A história é narrada por Eulálio, uma lagartixa que vive nas frestas e teto de uma casa antiga, e dali acompanha a vivência do seu único habitante, o albino Felix Ventura. Felix Ventura inventa e vende árvores genealógicas, com antepassados nobres, gente de estirpe. Minucioso, cria enredos e biografias, fornece até mesmo fotos de ancestrais ilustres. Para esse trabalho, além de seus arquivos, ele conta com uma vasta biblioteca, herança de seu pai adotivo. Seu pai e seu avô eram alfarrabistas. Ele mesmo nasceu entre livros:

O mulato Fausto Bendito Ventura, alfarrabista, filho e neto de alfarrabistas, encontrou numa manhã de domingo, um caixote à porta de casa. Lá dentro, estendido sobre vários exemplares d' A Relíquia de Eça de Queirós, estava uma criturinha nua muito magra e deslavada, com um cabelo de espuma incandescente, e um límpido sorriso de triunfo".


“Eça foi o meu primeiro berço”
, Felix costuma dizer com orgulho.
Eça, perfeita escolha: nenhum escritor traduziu melhor que ele a cultura portuguesa tradicional, seus mitos, a misoginia, o catolicismo, as castas sociais, a hipocrisia, cultura que é também o nosso berço, como ex-colônia.

Fausto Bendito Ventura, pai de Felix, era um bon-vivant que se orgulhava de seu parasitismo. Quando lhe perguntavam o que fazia nos dias úteis, ele respondia com humor: para mim todos os dias são inúteis, e eu os passeio. Acabou se tornando alfarrabista por distração. Tinha herdado do pai a casa em que vivia repleta de livros, de todos os assuntos e épocas. À tarde ele se sentava na varanda da casa, e quem estivesse interessado entrava, e ia examinar as pilhas de livros colocadas ao acaso no chão. A vida mansa dos Ventura teve sua origem no bisavô de Felix, traficante de escravos entre Angola e Brasil.

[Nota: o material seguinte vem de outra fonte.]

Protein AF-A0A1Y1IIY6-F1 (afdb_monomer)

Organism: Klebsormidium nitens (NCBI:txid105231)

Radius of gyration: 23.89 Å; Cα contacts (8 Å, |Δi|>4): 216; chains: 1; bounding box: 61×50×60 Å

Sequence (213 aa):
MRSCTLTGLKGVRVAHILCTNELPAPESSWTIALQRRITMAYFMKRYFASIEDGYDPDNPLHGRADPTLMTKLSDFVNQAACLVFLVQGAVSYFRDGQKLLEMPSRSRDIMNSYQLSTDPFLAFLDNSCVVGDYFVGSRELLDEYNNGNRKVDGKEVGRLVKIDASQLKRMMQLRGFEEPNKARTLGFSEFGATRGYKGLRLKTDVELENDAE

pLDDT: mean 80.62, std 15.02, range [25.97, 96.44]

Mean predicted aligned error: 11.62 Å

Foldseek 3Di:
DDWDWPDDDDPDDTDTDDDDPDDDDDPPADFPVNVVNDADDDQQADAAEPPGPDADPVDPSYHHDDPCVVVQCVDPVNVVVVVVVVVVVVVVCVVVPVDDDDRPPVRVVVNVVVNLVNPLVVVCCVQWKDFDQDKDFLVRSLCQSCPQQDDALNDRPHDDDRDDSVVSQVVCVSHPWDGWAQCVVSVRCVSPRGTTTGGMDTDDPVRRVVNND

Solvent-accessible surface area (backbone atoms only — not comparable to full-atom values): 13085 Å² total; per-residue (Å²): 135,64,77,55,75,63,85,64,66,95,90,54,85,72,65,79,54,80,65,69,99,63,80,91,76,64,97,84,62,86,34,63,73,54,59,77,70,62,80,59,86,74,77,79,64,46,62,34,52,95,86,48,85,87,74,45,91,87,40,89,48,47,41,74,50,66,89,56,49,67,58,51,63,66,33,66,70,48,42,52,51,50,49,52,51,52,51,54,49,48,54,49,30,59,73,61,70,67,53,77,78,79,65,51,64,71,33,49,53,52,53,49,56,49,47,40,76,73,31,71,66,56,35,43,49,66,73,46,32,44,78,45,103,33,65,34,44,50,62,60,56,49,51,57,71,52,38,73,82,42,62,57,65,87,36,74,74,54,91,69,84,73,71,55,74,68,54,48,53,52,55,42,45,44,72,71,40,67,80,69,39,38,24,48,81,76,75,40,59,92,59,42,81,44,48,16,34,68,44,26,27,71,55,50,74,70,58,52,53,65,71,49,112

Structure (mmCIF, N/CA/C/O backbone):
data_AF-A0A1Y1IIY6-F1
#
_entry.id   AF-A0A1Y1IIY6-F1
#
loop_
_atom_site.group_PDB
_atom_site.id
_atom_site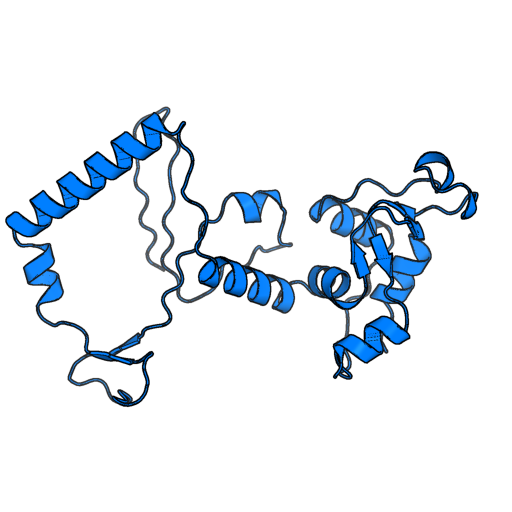.type_symbol
_atom_site.label_atom_id
_atom_site.label_alt_id
_atom_site.label_comp_id
_atom_site.label_asym_id
_atom_site.label_entity_id
_atom_site.label_seq_id
_atom_site.pdbx_PDB_ins_code
_atom_site.Cartn_x
_atom_site.Cartn_y
_atom_site.Cartn_z
_atom_site.occupancy
_atom_site.B_iso_or_equiv
_atom_site.auth_seq_id
_atom_site.auth_comp_id
_atom_site.auth_asym_id
_atom_site.auth_atom_id
_atom_site.pdbx_PDB_model_num
ATOM 1 N N . MET A 1 1 ? 22.673 7.216 -3.538 1.00 30.97 1 MET A N 1
ATOM 2 C CA . MET A 1 1 ? 21.339 7.688 -3.964 1.00 30.97 1 MET A CA 1
ATOM 3 C C . MET A 1 1 ? 21.520 8.569 -5.200 1.00 30.97 1 MET A C 1
ATOM 5 O O . MET A 1 1 ? 22.300 9.509 -5.130 1.00 30.97 1 MET A O 1
ATOM 9 N N . ARG A 1 2 ? 20.920 8.233 -6.350 1.00 25.97 2 ARG A N 1
ATOM 10 C CA . ARG A 1 2 ? 20.956 9.077 -7.561 1.00 25.97 2 ARG A CA 1
ATOM 11 C C . ARG A 1 2 ? 19.525 9.537 -7.838 1.00 25.97 2 ARG A C 1
ATOM 13 O O . ARG A 1 2 ? 18.725 8.752 -8.330 1.00 25.97 2 ARG A O 1
ATOM 20 N N . SER A 1 3 ? 19.185 10.766 -7.454 1.00 28.14 3 SER A N 1
ATOM 21 C CA . SER A 1 3 ? 17.895 11.376 -7.790 1.00 28.14 3 SER A CA 1
ATOM 22 C C . SER A 1 3 ? 18.010 12.074 -9.140 1.00 28.14 3 SER A C 1
ATOM 24 O O . SER A 1 3 ? 18.903 12.903 -9.319 1.00 28.14 3 SER A O 1
ATOM 26 N N . CYS A 1 4 ? 17.116 11.771 -10.076 1.00 27.80 4 CYS A N 1
ATOM 27 C CA . CYS A 1 4 ? 17.004 12.528 -11.316 1.00 27.80 4 CYS A CA 1
ATOM 28 C C . CYS A 1 4 ? 15.757 13.409 -11.215 1.00 27.80 4 CYS A C 1
ATOM 30 O O . CYS A 1 4 ? 14.636 12.907 -11.133 1.00 27.80 4 CYS A O 1
ATOM 32 N N . THR A 1 5 ? 15.955 14.725 -11.163 1.00 33.50 5 THR A N 1
ATOM 33 C CA . THR A 1 5 ? 14.861 15.699 -11.167 1.00 33.50 5 THR A CA 1
ATOM 34 C C . THR A 1 5 ? 14.697 16.206 -12.592 1.00 33.50 5 THR A C 1
ATOM 36 O O . THR A 1 5 ? 15.569 16.907 -13.098 1.00 33.50 5 THR A O 1
ATOM 39 N N . LEU A 1 6 ? 13.582 15.869 -13.239 1.00 35.19 6 LEU A N 1
ATOM 40 C CA . LEU A 1 6 ? 13.168 16.512 -14.485 1.00 35.19 6 LEU A CA 1
ATOM 41 C C . LEU A 1 6 ? 12.598 17.893 -14.136 1.00 35.19 6 LEU A C 1
ATOM 43 O O . LEU A 1 6 ? 11.436 18.027 -13.758 1.00 35.19 6 LEU A O 1
ATOM 47 N N . THR A 1 7 ? 13.439 18.924 -14.188 1.00 30.92 7 THR A N 1
ATOM 48 C CA . THR A 1 7 ? 13.029 20.317 -13.987 1.00 30.92 7 THR A CA 1
ATOM 49 C C . THR A 1 7 ? 12.350 20.854 -15.247 1.00 30.92 7 THR A C 1
ATOM 51 O O . THR A 1 7 ? 12.950 20.923 -16.315 1.00 30.92 7 THR A O 1
ATOM 54 N N . GLY A 1 8 ? 11.085 21.256 -15.112 1.00 32.81 8 GLY A N 1
ATOM 55 C CA . GLY A 1 8 ? 10.290 21.889 -16.162 1.00 32.81 8 GLY A CA 1
ATOM 56 C C . GLY A 1 8 ? 9.654 23.193 -15.678 1.00 32.81 8 GLY A C 1
ATOM 57 O O . GLY A 1 8 ? 9.325 23.333 -14.503 1.00 32.81 8 GLY A O 1
ATOM 58 N N . LEU A 1 9 ? 9.531 24.140 -16.610 1.00 36.94 9 LEU A N 1
ATOM 59 C CA . LEU A 1 9 ? 9.031 25.517 -16.498 1.00 36.94 9 LEU A CA 1
ATOM 60 C C . LEU A 1 9 ? 7.812 25.728 -15.569 1.00 36.94 9 LEU A C 1
ATOM 62 O O . LEU A 1 9 ? 6.958 24.857 -15.407 1.00 36.94 9 LEU A O 1
ATOM 66 N N . LYS A 1 10 ? 7.721 26.942 -14.995 1.00 32.59 10 LYS A N 1
ATOM 67 C CA . LYS A 1 10 ? 6.643 27.406 -14.096 1.00 32.59 10 LYS A CA 1
ATOM 68 C C . LYS A 1 10 ? 5.256 26.967 -14.594 1.00 32.59 10 LYS A C 1
ATOM 70 O O . LYS A 1 10 ? 4.826 27.382 -15.664 1.00 32.59 10 LYS A O 1
ATOM 75 N N . GLY A 1 11 ? 4.563 26.167 -13.780 1.00 44.47 11 GLY A N 1
ATOM 76 C CA . GLY A 1 11 ? 3.215 25.649 -14.056 1.00 44.47 11 GLY A CA 1
ATOM 77 C C . GLY A 1 11 ? 3.153 24.147 -14.360 1.00 44.47 11 GLY A C 1
ATOM 78 O O . GLY A 1 11 ? 2.063 23.581 -14.370 1.00 44.47 11 GLY A O 1
ATOM 79 N N . VAL A 1 12 ? 4.296 23.480 -14.550 1.00 47.59 12 VAL A N 1
ATOM 80 C CA . VAL A 1 12 ? 4.362 22.032 -14.800 1.00 47.59 12 VAL A CA 1
ATOM 81 C C . VAL A 1 12 ? 4.514 21.269 -13.479 1.00 47.59 12 VAL A C 1
ATOM 83 O O . VAL A 1 12 ? 5.394 21.566 -12.672 1.00 47.59 12 VAL A O 1
ATOM 86 N N . ARG A 1 13 ? 3.648 20.274 -13.238 1.00 53.94 13 ARG A N 1
ATOM 87 C CA . ARG A 1 13 ? 3.783 19.339 -12.108 1.00 53.94 13 ARG A CA 1
ATOM 88 C C . ARG A 1 13 ? 5.081 18.543 -12.282 1.00 53.94 13 ARG A C 1
ATOM 90 O O . ARG A 1 13 ? 5.231 17.837 -13.274 1.00 53.94 13 ARG A O 1
ATOM 97 N N . VAL A 1 14 ? 6.005 18.659 -11.332 1.00 56.34 14 VAL A N 1
ATOM 98 C CA . VAL A 1 14 ? 7.277 17.922 -11.351 1.00 56.34 14 VAL A CA 1
ATOM 99 C C . VAL A 1 14 ? 7.022 16.471 -10.946 1.00 56.34 14 VAL A C 1
ATOM 101 O O . VAL A 1 14 ? 6.489 16.207 -9.868 1.00 56.34 14 VAL A O 1
ATOM 104 N N . ALA A 1 15 ? 7.404 15.532 -11.811 1.00 65.00 15 ALA A N 1
ATOM 105 C CA . ALA A 1 15 ? 7.453 14.114 -11.484 1.00 65.00 15 ALA A CA 1
ATOM 106 C C . ALA A 1 15 ? 8.860 13.773 -10.978 1.00 65.00 15 ALA A C 1
ATOM 108 O O . ALA A 1 15 ? 9.850 13.983 -11.679 1.00 65.00 15 ALA A O 1
ATOM 109 N N . HIS A 1 16 ? 8.949 1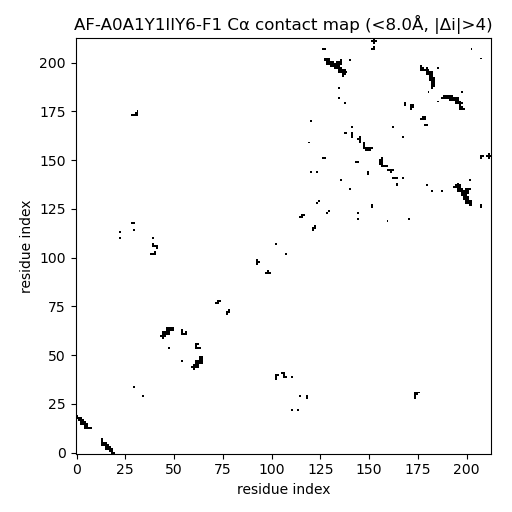3.256 -9.754 1.00 73.69 16 HIS A N 1
ATOM 110 C CA . HIS A 1 16 ? 10.207 12.788 -9.183 1.00 73.69 16 HIS A CA 1
ATOM 111 C C . HIS A 1 16 ? 10.345 11.286 -9.416 1.00 73.69 16 HIS A C 1
ATOM 113 O O . HIS A 1 16 ? 9.473 10.515 -9.018 1.00 73.69 16 HIS A O 1
ATOM 119 N N . ILE A 1 17 ? 11.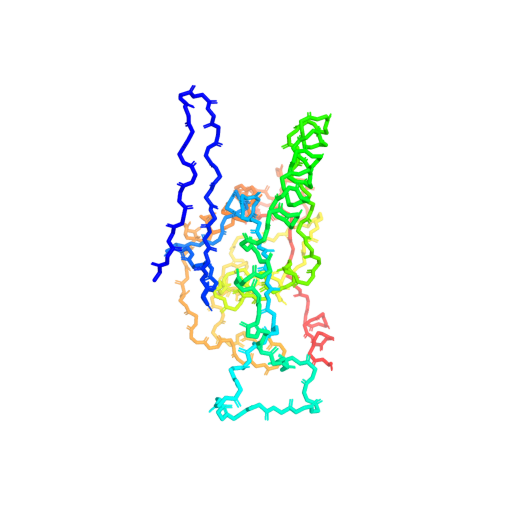450 10.878 -10.042 1.00 80.69 17 ILE A N 1
ATOM 120 C CA . ILE A 1 17 ? 11.806 9.468 -10.208 1.00 80.69 17 ILE A CA 1
ATOM 121 C C . ILE A 1 17 ? 12.936 9.158 -9.229 1.00 80.69 17 ILE A C 1
ATOM 123 O O . ILE A 1 17 ? 14.019 9.746 -9.298 1.00 80.69 17 ILE A O 1
ATOM 127 N N . LEU A 1 18 ? 12.670 8.234 -8.308 1.00 80.94 18 LEU A N 1
ATOM 128 C CA . LEU A 1 18 ? 13.640 7.753 -7.333 1.00 80.94 18 LEU A CA 1
ATOM 129 C C . LEU A 1 18 ? 14.023 6.310 -7.664 1.00 80.94 18 LEU A C 1
ATOM 131 O O . LEU A 1 18 ? 13.181 5.418 -7.620 1.00 80.94 18 LEU A O 1
ATOM 135 N N . CYS A 1 19 ? 15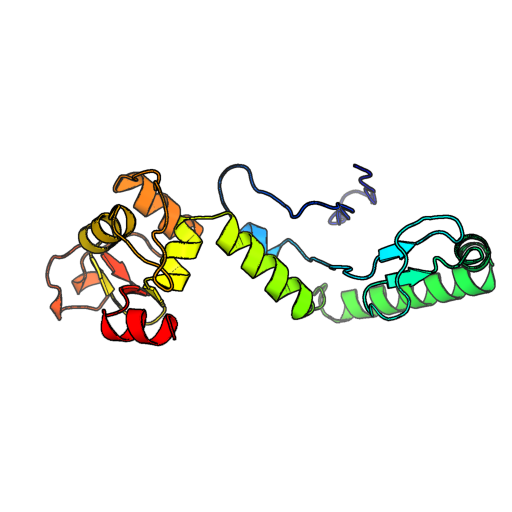.306 6.087 -7.945 1.00 82.75 19 CYS A N 1
ATOM 136 C CA . CYS A 1 19 ? 15.881 4.750 -8.056 1.00 82.75 19 CYS A CA 1
ATOM 137 C C . CYS A 1 19 ? 16.573 4.406 -6.736 1.00 82.75 19 CYS A C 1
ATOM 139 O O . CYS A 1 19 ? 17.529 5.075 -6.331 1.00 82.75 19 CYS A O 1
ATOM 141 N N . THR A 1 20 ? 16.077 3.377 -6.062 1.00 81.06 20 THR A N 1
ATOM 142 C CA . THR A 1 20 ? 16.521 2.976 -4.728 1.00 81.06 20 THR A CA 1
ATOM 143 C C . THR A 1 20 ? 16.469 1.458 -4.593 1.00 81.06 20 THR A C 1
ATOM 145 O O . THR A 1 20 ? 15.642 0.805 -5.226 1.00 81.06 20 THR A O 1
ATOM 148 N N . ASN A 1 21 ? 17.370 0.916 -3.774 1.00 79.12 21 ASN A N 1
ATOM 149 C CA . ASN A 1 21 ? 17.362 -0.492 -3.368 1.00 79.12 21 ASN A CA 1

Os clientes de Felix vem da nova burguesia angolana, emergentes dos anos de guerra civil que seguiu-se à independência do país. São empresários, ministros, fazendeiros, generais, gente com o futuro assegurado, mas sem um passado condizente com seu novo status. O albino vende-lhes esse sonho singelo. Traça-lhes a árvore genealógica. Dá-lhes as fotografias de avôs e bisavôs, cavalheiros de fina estampa, senhores do tempo antigo.

Até que chega um sujeito, que parece vindo de outro tempo, ou do estrangeiro, que quer mais do que um passado novo. Quer também o presente, uma nova identidade, com documentos e raízes angolanas. Felix, relutante a princípio, vence seus escrúpulos, quando imagina o que poderá fazer com os dez mil dólares que o estrangeiro lhe oferece.

E assim nasce José Buchmann*, que assimila de tal maneira sua nova identidade, que a ficção começa a se confundir com a realidade.

Mas é inútil, o passado está vivo e vem furiosamente em seu encalço; como as minas enterradas no solo de Angola.

Quando se tornou independente de Portugal, em 1975, Angola ficou exposta à luta pelo poder entre as facções ideológicas que marcaram o século passado. China, Russia, Cuba e Estados Unidos plantaram minas no solo de Angola. Ninguém sabe, ao certo, quantas minas foram enterradas no chão de Angola. Entre dez e vinte milhões. Provavelmente haverá mais minas do que angolanos (p. 11)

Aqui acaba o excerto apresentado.